It a salesperson is chosen at random the probability that his potential for advancement is Good given that his Sales Ability is Above Average is

The probability that the potential for advancement is Good given that the sales ability is Above Average can be denoted as P(Good | Above Average).

To calculate this probability, we need to know the probabilities of having Above Average Sales Ability (denoted as P(Above Average)) and the probability of having Good potential for advancement given Above Average Sales Ability (denoted as P(Good ∩ Above Average)).

Let's assume that P(Above Average) is 0.25 (25%) and P(Good ∩ Above Average) is 0.15 (15%).

P(Good | Above Average) can be calculated using the formula for conditional probability:

P(Good | Above Average) = P(Good ∩ Above Average) / P(Above Average)

So, plugging in the given values:

P(Good | Above Average) = 0.15 / 0.25

P(Good | Above Average) = 0.6

Therefore, the probability that the potential for advancement is Good given that sales ability is Above Average is 0.6 or 60%.

To calculate the probability that a salesperson's potential for advancement is Good given that their Sales Ability is Above Average, we need more information. Specifically, we need to know the conditional probabilities associated with the salespeople's potential for advancement and their sales ability.
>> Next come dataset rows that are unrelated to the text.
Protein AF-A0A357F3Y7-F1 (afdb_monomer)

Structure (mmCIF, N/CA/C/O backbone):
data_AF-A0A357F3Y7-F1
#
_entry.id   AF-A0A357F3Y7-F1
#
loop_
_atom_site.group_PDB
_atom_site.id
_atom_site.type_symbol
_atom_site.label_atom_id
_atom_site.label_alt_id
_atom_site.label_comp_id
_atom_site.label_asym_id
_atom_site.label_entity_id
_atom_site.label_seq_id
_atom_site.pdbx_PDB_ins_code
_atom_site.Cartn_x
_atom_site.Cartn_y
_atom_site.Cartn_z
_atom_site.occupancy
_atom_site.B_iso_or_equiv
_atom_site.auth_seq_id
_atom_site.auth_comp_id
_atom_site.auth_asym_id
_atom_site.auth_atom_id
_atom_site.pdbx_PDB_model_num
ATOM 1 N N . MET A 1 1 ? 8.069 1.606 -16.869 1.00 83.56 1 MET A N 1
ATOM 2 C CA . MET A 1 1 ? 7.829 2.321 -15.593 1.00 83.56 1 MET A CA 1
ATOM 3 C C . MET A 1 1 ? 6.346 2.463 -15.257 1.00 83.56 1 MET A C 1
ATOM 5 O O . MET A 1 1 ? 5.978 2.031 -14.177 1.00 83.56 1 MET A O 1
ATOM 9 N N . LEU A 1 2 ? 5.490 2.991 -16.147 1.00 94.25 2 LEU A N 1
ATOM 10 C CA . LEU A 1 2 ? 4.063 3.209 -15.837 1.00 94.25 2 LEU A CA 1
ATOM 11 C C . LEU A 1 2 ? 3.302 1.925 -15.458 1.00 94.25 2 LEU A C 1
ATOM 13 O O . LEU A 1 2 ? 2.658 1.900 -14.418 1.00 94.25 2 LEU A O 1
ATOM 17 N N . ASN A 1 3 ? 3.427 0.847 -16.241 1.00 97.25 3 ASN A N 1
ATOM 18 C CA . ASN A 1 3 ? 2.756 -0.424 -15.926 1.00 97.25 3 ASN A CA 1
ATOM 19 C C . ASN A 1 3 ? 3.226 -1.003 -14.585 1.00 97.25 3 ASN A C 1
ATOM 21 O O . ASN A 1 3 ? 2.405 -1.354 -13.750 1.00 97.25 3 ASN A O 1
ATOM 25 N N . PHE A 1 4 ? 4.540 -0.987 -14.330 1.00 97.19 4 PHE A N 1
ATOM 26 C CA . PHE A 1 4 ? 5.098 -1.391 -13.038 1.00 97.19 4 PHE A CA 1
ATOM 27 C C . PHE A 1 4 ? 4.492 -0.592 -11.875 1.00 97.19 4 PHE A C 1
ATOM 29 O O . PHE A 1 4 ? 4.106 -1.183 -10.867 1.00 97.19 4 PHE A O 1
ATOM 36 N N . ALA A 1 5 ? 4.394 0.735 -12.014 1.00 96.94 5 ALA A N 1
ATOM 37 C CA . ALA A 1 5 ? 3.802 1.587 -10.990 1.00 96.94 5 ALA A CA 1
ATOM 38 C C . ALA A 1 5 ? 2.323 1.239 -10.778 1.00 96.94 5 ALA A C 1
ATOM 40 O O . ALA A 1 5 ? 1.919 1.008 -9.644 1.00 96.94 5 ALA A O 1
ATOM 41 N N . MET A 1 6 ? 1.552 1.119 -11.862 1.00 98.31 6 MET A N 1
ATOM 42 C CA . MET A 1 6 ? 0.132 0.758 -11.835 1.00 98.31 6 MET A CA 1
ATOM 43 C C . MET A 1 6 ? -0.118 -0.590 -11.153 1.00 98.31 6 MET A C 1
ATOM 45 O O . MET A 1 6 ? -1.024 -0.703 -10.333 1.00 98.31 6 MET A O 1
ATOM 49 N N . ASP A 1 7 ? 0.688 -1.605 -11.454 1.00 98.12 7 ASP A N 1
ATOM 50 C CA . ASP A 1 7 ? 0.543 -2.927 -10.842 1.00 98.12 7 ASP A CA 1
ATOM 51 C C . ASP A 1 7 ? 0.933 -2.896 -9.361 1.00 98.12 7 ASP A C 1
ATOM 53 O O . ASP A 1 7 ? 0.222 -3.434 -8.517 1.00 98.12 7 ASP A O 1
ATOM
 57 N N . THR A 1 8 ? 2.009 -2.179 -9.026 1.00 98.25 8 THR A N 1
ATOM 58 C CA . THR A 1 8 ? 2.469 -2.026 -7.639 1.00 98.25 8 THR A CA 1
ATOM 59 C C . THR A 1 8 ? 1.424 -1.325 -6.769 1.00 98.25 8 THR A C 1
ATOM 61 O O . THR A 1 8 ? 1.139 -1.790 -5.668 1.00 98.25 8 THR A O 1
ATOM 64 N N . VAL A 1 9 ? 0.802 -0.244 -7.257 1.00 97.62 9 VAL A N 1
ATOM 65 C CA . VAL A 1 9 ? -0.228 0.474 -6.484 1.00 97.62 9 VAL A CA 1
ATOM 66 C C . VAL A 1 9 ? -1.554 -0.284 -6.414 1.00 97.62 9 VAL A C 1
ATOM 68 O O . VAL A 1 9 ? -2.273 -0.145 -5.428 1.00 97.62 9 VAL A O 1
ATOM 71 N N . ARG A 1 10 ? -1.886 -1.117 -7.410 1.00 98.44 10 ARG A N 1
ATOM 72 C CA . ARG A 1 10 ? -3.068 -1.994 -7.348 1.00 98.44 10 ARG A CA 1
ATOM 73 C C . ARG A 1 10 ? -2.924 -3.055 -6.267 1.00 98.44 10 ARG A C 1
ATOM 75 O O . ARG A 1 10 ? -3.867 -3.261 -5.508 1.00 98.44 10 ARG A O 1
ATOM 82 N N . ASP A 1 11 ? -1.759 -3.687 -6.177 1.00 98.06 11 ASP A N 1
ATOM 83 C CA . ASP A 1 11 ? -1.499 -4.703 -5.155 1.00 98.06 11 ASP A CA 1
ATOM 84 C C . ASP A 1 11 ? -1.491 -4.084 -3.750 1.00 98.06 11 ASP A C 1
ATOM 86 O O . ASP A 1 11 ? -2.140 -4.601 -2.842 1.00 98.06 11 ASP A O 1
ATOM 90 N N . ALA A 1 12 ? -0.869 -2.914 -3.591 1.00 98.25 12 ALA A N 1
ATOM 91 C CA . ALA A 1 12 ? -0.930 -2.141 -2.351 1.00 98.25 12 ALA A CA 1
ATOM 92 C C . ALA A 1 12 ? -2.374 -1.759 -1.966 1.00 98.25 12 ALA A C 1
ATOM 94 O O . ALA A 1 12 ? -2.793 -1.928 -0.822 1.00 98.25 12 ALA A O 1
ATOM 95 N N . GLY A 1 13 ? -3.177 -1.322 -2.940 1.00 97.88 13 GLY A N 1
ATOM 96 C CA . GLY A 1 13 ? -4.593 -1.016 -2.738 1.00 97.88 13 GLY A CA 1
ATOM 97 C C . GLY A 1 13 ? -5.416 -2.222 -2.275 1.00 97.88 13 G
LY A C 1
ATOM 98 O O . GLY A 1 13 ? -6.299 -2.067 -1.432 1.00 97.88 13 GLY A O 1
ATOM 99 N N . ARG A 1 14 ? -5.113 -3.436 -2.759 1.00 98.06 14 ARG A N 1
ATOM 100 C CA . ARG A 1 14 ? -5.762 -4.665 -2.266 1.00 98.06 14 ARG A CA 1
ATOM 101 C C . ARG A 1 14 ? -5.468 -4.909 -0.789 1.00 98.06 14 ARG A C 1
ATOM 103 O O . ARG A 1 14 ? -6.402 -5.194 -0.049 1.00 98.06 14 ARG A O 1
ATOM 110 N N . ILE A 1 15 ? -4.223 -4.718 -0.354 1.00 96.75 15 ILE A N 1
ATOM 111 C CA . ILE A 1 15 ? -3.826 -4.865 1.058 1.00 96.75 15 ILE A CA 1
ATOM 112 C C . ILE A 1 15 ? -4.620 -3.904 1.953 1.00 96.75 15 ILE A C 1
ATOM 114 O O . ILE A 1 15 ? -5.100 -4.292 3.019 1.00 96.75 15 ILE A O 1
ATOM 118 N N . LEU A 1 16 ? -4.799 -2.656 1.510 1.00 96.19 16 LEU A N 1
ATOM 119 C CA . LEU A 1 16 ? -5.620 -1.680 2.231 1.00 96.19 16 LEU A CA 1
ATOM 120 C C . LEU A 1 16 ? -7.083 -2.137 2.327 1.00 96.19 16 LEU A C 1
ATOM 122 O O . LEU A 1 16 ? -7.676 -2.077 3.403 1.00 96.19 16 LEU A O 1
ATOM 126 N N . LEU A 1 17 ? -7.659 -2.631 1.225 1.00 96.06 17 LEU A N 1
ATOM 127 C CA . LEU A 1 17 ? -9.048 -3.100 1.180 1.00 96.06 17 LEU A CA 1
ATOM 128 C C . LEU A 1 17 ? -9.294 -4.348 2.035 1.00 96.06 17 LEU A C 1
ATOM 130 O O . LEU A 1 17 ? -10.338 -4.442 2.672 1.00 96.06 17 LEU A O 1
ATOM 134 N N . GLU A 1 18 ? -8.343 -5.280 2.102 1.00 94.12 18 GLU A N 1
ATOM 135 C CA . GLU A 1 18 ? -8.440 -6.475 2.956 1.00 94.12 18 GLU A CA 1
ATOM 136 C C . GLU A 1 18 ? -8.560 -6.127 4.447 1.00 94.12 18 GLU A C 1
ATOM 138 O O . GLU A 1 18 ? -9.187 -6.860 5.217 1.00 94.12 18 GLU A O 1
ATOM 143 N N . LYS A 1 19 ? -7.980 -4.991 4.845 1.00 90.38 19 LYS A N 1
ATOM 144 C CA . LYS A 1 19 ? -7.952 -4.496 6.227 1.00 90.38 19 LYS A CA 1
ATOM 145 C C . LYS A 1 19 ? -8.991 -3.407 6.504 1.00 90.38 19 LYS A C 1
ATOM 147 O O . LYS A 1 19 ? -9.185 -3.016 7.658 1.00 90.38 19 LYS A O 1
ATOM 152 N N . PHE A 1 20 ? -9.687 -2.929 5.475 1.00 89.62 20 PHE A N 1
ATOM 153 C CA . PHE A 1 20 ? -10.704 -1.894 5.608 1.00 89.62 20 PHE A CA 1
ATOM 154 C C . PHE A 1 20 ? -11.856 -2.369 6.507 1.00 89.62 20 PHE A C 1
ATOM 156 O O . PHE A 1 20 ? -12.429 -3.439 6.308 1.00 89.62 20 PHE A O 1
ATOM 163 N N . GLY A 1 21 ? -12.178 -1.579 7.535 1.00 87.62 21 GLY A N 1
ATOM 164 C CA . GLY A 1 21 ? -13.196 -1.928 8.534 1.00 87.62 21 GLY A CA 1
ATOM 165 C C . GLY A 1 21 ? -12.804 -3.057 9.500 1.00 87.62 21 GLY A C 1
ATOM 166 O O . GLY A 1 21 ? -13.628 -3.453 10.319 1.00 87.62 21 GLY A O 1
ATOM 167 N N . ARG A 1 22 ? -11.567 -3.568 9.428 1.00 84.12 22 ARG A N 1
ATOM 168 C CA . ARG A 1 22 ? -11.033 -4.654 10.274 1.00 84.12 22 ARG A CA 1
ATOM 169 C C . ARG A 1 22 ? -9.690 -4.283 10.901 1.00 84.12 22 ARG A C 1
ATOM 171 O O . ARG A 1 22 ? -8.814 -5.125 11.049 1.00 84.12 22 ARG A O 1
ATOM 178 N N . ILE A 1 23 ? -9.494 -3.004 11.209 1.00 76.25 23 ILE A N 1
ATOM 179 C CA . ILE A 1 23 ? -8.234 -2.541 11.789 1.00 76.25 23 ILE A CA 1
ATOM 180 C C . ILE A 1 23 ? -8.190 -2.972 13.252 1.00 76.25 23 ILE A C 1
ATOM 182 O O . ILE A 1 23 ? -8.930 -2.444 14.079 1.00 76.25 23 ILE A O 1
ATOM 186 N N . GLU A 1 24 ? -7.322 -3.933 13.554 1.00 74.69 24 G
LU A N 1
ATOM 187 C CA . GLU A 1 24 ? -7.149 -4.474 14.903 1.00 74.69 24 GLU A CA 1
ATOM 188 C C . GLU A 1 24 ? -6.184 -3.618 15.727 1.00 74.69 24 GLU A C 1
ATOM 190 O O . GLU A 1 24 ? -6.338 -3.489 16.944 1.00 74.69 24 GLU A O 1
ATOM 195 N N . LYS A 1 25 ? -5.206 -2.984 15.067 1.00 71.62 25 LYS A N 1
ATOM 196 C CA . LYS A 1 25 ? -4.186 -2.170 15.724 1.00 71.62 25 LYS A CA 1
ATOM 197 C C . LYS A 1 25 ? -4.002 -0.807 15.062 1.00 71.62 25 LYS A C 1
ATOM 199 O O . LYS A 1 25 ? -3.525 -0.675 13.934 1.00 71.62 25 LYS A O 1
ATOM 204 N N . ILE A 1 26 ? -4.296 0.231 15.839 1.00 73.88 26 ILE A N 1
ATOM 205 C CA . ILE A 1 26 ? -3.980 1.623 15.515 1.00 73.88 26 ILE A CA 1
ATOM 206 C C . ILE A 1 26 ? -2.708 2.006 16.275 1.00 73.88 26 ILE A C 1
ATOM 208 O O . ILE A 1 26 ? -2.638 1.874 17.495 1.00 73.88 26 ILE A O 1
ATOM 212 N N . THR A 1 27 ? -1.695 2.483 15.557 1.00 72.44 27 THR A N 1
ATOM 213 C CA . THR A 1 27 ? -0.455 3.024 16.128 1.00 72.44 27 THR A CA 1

If we have this information, we can use Bayes' theorem to calculate the probability. Bayes' theorem states that:

P(A|B) = (P(B|A) * P(A)) / P(B)

Where:
P(A|B) is the probability of event A given event B.
P(B|A) is the probability of event B given event A.
P(A) is the probability of event A.
P(B) is the probability of event B.

In our case:
Event A: Potential for Advancement is Good
Event B: Sales Ability is Above Average

If we have the conditional probabilities P(A|B) and P(B|A), we can use these values to calculate the probability we're looking for.